Budgett, a Briton who won a rowing gold at the 1984 Olympics, gave no details of the mistake the cost the lab its accreditation, but the head of the facility said in July there had been problems with the implementation of new equipment.

The lab will be processing about 6,000 blood and urine tests during the Games and any suggestion of it not being up to standard could have further overshadowed an Olympics already grappling with huge doping issues.

Dozens of Russian athletes, including virtually the entire track and field team, were suspended as part of sanctions against the country of its systematic state-backed doping programme that also included the Sochi 2014 Winter Olympics.

The Russian lab was used to switch clean samples for positive doping samples of Russian athletes with the help of the Russian secret service and the head of the lab, as highlighted in a report commissioned by WADA.

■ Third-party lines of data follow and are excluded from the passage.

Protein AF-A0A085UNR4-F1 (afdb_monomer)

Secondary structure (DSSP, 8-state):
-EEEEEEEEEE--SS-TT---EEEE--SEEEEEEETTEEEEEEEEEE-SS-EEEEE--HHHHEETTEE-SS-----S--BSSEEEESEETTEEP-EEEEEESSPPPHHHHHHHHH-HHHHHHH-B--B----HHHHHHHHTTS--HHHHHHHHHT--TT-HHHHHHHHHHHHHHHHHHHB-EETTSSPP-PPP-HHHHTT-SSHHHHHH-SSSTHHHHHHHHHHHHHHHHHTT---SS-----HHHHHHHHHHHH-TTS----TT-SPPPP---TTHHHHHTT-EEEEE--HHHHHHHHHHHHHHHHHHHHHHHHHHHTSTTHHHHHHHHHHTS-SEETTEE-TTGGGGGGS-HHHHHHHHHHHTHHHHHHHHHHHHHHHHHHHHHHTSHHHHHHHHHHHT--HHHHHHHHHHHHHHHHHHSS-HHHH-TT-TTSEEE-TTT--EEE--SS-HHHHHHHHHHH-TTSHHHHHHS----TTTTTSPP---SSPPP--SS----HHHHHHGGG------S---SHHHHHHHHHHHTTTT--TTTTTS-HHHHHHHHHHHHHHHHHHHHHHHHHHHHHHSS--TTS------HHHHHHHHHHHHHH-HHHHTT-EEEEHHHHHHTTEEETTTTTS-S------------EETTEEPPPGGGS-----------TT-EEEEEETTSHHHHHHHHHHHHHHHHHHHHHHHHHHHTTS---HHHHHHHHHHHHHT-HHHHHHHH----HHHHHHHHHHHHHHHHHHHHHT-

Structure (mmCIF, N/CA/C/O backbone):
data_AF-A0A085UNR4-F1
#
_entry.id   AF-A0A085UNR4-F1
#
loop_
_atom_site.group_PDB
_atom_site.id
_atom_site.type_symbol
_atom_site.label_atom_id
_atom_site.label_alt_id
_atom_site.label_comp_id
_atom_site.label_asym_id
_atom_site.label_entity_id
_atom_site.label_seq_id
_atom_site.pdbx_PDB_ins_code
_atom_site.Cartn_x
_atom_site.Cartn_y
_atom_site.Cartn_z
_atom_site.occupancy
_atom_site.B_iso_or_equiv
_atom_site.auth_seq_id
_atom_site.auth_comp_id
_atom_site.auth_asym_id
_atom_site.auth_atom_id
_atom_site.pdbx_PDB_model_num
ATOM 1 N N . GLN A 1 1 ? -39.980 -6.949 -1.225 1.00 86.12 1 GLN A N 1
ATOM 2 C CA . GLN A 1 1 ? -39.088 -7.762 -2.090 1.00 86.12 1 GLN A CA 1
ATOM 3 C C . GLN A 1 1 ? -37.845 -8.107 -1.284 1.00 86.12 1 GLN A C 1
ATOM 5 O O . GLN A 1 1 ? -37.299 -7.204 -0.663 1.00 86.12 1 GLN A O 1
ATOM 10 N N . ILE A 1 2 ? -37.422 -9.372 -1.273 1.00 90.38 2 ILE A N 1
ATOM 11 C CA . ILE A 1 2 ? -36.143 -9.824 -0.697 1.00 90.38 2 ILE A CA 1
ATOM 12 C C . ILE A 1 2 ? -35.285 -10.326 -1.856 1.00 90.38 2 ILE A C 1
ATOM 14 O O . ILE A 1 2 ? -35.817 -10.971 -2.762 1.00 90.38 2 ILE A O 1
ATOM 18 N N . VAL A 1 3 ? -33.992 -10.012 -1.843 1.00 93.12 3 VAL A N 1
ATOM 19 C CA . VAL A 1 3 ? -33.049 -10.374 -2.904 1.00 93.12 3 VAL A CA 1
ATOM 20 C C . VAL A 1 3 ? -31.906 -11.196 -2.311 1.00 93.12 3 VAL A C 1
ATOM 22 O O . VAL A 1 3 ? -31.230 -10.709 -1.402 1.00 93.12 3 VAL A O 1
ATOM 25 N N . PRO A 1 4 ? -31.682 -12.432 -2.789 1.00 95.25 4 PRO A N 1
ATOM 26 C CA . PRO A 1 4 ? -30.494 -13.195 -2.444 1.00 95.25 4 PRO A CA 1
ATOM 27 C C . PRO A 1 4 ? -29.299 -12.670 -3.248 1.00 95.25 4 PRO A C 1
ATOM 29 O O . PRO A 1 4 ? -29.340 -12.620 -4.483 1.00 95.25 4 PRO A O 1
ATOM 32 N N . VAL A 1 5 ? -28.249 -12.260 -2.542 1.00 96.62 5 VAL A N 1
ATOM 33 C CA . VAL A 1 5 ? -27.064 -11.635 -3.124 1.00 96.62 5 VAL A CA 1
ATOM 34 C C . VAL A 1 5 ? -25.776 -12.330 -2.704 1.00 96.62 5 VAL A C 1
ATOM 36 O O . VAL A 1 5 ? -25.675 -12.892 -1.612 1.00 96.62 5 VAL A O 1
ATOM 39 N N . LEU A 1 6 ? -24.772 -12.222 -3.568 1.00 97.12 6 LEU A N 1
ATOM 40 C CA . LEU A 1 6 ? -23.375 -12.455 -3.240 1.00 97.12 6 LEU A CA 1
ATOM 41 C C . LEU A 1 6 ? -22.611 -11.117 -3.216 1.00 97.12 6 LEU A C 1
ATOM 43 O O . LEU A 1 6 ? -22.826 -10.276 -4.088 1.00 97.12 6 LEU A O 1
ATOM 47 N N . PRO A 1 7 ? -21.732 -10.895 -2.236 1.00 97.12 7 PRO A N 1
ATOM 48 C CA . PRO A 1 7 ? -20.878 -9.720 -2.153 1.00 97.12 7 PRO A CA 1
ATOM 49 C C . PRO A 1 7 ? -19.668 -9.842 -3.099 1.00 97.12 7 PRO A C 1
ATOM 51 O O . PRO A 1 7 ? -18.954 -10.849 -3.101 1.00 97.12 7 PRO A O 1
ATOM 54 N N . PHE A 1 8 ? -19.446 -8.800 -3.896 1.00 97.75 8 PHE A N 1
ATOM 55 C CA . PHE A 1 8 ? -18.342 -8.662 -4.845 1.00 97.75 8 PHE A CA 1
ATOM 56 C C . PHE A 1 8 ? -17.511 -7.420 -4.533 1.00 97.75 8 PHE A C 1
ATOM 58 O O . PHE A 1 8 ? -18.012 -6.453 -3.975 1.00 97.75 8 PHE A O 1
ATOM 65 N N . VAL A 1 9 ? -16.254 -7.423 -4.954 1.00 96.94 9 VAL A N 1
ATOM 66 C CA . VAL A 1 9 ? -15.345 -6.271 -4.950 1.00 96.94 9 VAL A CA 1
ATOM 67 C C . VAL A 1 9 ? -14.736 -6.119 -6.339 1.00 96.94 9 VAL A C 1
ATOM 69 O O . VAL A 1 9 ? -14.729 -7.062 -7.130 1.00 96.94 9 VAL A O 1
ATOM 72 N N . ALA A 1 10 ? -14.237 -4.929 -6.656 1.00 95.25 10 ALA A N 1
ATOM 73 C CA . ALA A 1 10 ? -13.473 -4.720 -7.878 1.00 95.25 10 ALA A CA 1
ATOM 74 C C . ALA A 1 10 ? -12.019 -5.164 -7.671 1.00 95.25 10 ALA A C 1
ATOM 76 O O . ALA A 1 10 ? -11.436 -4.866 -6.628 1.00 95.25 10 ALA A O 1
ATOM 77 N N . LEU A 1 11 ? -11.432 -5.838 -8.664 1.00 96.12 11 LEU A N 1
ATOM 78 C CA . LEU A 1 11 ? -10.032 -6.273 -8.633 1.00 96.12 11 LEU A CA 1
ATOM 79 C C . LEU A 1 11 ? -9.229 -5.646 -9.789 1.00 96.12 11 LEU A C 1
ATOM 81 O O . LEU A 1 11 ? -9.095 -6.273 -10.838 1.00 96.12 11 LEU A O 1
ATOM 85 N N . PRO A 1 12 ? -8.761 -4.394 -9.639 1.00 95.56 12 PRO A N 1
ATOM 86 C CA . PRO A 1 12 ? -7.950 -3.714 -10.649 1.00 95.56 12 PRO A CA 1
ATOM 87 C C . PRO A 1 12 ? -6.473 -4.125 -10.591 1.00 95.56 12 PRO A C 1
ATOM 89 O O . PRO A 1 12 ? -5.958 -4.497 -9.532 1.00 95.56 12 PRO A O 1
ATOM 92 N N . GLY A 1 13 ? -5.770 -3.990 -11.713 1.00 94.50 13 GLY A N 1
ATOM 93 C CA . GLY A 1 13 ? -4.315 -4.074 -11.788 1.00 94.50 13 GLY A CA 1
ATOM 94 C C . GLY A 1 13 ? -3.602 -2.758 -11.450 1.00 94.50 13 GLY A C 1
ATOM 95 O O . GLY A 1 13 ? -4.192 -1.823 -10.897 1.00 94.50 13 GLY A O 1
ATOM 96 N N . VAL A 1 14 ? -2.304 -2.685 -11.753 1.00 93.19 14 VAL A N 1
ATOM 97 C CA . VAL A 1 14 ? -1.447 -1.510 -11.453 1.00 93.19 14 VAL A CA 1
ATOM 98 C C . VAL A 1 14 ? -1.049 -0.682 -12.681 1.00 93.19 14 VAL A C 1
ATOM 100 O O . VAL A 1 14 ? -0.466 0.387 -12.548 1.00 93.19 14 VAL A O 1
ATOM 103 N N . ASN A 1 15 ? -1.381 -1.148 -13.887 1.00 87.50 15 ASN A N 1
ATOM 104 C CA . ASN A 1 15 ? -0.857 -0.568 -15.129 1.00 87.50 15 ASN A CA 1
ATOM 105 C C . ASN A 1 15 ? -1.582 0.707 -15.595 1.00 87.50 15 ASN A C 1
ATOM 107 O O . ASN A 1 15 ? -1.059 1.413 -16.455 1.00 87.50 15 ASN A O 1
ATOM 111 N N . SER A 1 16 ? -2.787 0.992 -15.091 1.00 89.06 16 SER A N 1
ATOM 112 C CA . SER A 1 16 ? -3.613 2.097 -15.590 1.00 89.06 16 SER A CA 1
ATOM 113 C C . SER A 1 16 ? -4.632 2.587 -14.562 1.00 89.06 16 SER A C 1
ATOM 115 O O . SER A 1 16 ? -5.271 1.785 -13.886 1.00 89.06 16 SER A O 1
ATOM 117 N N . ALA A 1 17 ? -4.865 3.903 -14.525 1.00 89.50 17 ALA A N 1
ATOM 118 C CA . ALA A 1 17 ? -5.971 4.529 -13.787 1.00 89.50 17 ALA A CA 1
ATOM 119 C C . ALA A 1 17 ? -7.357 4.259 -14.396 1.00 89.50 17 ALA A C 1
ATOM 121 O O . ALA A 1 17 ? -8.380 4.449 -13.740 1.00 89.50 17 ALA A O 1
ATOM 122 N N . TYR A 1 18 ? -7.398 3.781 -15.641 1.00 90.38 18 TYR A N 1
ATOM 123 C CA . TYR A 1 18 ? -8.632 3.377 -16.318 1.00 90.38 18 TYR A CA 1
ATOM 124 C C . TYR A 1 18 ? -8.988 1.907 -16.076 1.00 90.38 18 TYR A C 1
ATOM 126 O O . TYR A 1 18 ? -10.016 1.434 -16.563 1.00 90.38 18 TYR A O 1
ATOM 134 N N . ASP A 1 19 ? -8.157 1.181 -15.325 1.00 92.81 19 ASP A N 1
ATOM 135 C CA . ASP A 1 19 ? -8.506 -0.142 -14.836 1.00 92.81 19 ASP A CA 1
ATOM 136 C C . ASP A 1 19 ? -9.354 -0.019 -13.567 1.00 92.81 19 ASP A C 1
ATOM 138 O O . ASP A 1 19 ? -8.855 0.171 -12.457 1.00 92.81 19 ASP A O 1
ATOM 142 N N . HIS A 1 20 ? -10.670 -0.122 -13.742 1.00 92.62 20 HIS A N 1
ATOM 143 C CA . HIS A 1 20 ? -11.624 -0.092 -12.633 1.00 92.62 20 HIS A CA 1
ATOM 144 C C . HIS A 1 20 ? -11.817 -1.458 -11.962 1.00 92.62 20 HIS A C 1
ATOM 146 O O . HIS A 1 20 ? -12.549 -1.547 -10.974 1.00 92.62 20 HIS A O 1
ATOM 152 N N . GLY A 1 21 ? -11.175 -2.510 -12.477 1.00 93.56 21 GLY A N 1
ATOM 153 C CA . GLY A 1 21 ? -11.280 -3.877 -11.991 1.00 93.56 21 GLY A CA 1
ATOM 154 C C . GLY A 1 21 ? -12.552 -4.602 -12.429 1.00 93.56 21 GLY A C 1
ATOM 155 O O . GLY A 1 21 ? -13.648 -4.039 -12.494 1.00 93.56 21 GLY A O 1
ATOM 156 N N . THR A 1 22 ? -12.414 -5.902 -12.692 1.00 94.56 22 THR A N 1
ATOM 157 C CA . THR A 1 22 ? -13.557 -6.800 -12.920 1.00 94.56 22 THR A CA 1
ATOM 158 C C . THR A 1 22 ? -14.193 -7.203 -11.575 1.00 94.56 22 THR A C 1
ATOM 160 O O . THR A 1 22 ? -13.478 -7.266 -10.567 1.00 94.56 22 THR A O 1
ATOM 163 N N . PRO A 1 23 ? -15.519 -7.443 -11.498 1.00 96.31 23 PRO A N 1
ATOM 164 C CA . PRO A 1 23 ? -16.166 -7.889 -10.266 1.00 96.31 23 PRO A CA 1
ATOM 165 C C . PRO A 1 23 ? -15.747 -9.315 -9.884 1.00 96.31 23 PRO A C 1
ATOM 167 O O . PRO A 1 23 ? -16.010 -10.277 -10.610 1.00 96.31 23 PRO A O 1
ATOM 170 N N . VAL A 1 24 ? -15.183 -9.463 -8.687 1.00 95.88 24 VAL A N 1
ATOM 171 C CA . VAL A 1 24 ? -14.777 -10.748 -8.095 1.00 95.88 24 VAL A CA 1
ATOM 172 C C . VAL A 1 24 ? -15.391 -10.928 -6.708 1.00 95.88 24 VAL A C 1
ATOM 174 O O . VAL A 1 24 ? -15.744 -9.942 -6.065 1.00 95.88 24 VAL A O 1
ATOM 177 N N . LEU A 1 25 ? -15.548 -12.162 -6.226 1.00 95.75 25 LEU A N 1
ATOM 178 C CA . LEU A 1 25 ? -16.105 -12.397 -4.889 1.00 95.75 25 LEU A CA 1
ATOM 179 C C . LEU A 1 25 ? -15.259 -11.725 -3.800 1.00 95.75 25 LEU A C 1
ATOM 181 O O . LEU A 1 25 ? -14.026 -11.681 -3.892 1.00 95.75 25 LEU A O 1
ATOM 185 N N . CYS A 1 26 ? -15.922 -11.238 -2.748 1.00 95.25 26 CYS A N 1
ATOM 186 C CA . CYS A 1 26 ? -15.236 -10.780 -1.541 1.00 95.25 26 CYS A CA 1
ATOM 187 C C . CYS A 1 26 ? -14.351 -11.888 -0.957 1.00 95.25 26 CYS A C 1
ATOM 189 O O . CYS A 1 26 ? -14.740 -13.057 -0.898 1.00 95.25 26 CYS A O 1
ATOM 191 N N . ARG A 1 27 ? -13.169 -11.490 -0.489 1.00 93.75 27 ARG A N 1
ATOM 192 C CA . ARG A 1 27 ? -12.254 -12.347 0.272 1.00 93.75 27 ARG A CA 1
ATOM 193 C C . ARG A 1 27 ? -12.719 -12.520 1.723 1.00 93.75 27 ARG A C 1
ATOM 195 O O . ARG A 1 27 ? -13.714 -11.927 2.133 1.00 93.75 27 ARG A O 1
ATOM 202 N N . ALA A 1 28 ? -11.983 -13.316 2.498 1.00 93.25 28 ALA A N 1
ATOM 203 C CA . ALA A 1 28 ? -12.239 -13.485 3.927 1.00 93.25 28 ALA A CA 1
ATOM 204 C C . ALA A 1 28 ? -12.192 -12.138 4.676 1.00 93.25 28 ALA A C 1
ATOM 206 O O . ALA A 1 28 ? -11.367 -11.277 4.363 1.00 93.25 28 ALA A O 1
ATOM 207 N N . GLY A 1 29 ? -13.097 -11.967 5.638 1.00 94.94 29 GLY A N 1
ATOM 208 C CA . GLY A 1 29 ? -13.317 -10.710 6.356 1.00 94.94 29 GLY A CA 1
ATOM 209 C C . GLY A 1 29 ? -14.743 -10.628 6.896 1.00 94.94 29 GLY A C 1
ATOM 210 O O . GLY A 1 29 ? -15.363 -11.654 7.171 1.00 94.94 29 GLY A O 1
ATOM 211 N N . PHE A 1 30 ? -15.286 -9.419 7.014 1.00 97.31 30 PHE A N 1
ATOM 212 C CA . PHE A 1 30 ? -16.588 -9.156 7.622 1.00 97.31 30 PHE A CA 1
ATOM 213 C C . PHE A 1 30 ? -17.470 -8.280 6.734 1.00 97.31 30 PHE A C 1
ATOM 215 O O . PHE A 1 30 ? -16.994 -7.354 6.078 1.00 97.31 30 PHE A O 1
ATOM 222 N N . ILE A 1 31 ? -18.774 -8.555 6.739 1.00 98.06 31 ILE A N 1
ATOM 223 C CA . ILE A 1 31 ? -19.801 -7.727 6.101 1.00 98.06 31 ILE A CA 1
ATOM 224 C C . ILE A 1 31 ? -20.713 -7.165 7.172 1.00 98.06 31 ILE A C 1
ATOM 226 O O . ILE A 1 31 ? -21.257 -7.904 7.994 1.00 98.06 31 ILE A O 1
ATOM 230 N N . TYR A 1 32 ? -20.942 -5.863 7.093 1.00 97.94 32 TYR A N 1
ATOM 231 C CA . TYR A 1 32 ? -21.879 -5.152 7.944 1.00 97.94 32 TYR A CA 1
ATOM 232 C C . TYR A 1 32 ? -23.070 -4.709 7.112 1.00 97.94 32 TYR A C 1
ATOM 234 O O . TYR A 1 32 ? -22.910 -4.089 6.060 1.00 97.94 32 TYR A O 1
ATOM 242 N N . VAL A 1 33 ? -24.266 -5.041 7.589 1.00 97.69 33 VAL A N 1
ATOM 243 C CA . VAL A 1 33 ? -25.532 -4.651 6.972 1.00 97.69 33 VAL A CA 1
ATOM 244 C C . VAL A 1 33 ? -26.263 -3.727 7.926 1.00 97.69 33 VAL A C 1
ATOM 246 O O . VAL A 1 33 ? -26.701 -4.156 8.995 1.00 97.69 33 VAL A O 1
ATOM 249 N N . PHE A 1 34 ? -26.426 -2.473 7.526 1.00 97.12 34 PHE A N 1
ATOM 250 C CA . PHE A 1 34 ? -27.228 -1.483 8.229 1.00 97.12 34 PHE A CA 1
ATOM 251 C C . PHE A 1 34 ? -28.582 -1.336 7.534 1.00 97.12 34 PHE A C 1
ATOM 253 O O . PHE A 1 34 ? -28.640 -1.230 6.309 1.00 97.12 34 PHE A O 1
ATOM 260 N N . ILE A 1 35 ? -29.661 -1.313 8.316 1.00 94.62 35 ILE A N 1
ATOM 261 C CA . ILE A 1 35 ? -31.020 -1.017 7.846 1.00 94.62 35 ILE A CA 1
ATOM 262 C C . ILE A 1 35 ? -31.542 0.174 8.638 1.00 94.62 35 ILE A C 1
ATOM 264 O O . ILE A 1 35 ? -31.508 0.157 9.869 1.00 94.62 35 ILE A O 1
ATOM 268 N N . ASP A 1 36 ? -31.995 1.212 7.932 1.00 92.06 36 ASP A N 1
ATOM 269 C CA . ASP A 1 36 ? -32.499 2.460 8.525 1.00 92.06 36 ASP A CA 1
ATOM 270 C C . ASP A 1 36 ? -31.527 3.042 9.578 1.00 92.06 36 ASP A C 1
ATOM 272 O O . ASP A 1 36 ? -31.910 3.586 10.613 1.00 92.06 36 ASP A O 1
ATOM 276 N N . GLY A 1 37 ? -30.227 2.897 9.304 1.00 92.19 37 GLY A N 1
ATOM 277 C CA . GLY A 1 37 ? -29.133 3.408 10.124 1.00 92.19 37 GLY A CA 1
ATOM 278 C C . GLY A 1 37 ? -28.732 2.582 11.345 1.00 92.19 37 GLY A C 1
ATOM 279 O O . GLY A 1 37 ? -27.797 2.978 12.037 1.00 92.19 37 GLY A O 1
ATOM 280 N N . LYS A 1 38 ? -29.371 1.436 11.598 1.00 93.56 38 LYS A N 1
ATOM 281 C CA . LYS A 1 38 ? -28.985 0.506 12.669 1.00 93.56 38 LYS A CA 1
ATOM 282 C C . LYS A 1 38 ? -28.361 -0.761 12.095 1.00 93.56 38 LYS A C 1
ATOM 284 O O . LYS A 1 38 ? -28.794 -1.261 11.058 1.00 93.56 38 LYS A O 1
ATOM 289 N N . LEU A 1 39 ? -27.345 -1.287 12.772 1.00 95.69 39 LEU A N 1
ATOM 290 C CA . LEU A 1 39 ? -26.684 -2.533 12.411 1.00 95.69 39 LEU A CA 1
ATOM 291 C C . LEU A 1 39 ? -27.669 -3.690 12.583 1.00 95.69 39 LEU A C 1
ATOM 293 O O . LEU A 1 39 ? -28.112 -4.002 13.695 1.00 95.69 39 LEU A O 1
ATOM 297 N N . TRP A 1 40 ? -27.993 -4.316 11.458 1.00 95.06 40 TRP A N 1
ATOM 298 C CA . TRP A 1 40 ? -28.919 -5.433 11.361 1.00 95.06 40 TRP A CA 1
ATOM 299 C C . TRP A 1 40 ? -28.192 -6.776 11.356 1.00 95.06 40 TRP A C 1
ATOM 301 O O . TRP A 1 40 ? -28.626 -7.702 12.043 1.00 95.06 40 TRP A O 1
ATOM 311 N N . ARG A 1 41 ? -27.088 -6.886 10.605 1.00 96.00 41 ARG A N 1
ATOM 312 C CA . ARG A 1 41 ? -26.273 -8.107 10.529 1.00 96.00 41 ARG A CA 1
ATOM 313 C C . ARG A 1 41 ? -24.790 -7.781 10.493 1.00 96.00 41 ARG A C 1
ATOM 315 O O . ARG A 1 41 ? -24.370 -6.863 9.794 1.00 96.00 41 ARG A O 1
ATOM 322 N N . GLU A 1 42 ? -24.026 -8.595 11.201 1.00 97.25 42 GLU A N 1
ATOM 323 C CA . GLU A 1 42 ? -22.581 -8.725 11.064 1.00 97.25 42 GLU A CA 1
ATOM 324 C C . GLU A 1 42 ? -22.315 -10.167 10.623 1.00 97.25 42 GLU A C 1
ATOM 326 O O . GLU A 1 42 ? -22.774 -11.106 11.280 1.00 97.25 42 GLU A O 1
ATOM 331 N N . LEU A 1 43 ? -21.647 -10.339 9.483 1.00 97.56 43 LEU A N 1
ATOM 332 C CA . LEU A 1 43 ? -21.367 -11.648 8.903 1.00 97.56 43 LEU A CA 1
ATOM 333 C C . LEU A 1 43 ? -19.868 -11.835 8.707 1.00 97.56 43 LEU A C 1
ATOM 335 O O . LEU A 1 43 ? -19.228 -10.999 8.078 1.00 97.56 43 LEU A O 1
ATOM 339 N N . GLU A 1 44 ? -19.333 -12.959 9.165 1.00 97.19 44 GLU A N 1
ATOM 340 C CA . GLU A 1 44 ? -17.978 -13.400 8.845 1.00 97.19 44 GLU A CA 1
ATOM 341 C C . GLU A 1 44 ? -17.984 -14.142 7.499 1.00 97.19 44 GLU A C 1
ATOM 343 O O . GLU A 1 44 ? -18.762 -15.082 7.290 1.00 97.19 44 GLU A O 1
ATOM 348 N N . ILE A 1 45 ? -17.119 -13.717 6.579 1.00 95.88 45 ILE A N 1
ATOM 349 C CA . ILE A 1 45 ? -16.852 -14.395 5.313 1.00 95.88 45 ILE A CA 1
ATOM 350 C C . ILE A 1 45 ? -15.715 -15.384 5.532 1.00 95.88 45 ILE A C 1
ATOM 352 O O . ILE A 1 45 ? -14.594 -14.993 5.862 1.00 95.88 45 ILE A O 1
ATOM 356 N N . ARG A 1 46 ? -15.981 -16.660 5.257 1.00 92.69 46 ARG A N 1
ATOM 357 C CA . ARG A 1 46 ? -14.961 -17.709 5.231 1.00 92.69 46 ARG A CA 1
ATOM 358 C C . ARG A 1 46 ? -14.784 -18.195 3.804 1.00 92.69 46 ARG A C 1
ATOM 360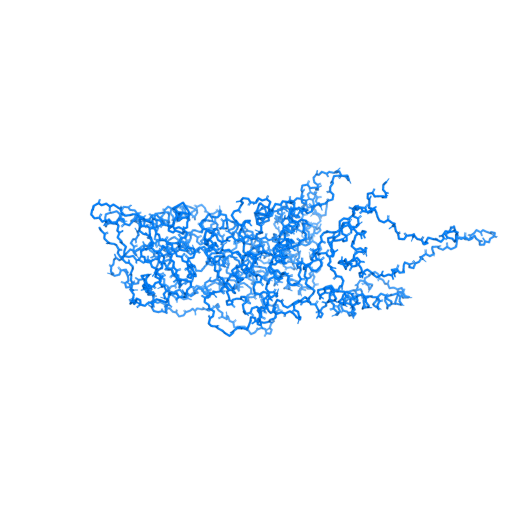 O O . ARG A 1 46 ? -15.761 -18.516 3.130 1.00 92.69 46 ARG A O 1
ATOM 367 N N . VAL A 1 47 ? -13.538 -18.231 3.349 1.00 88.31 47 VAL A N 1
ATOM 368 C CA . VAL A 1 47 ? -13.170 -18.703 2.012 1.00 88.31 47 VAL A CA 1
ATOM 369 C C . VAL A 1 47 ? -12.436 -20.028 2.163 1.00 88.31 47 VAL A C 1
ATOM 371 O O . VAL A 1 47 ? -11.526 -20.148 2.980 1.00 88.31 47 VAL A O 1
ATOM 374 N N . SER A 1 48 ? -12.862 -21.018 1.390 1.00 81.88 48 SER A N 1
ATOM 375 C CA . SER A 1 48 ? -12.195 -22.309 1.213 1.00 81.88 48 SER A CA 1
ATOM 376 C C . SER A 1 48 ? -11.983 -22.560 -0.277 1.00 81.88 48 SER A C 1
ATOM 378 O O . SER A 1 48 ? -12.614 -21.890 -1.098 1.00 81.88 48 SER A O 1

“At the time we thought we had great expertise in place but when you have director of lab involved then that is a challenge,” Budgett said.

“Could we have done things differently? Yes, but at the time we had more external scrutiny than (there) normally is.”

Budgett said a number of security protocols were in place in Rio, including guards, access restrictions and cameras, to eliminate any possibility of tampering with samples.

“There is security presence from the national guard, private security at the lab, an extensive network of surveillance cameras. I get the footage of the door of the freezer,” he said.

Only authorised personnel, in pairs, can enter the freezer to access samples, he said.

International experts were also present inside the facility at the remote five-storey building on the island campus of the Federal University of Rio de Janeiro, along with observers, to make sure the process is executed correctly.

“The whole thing is very carefully controlled,” Budgett said.

So far three athletes have tested positive for banned substances at the Games.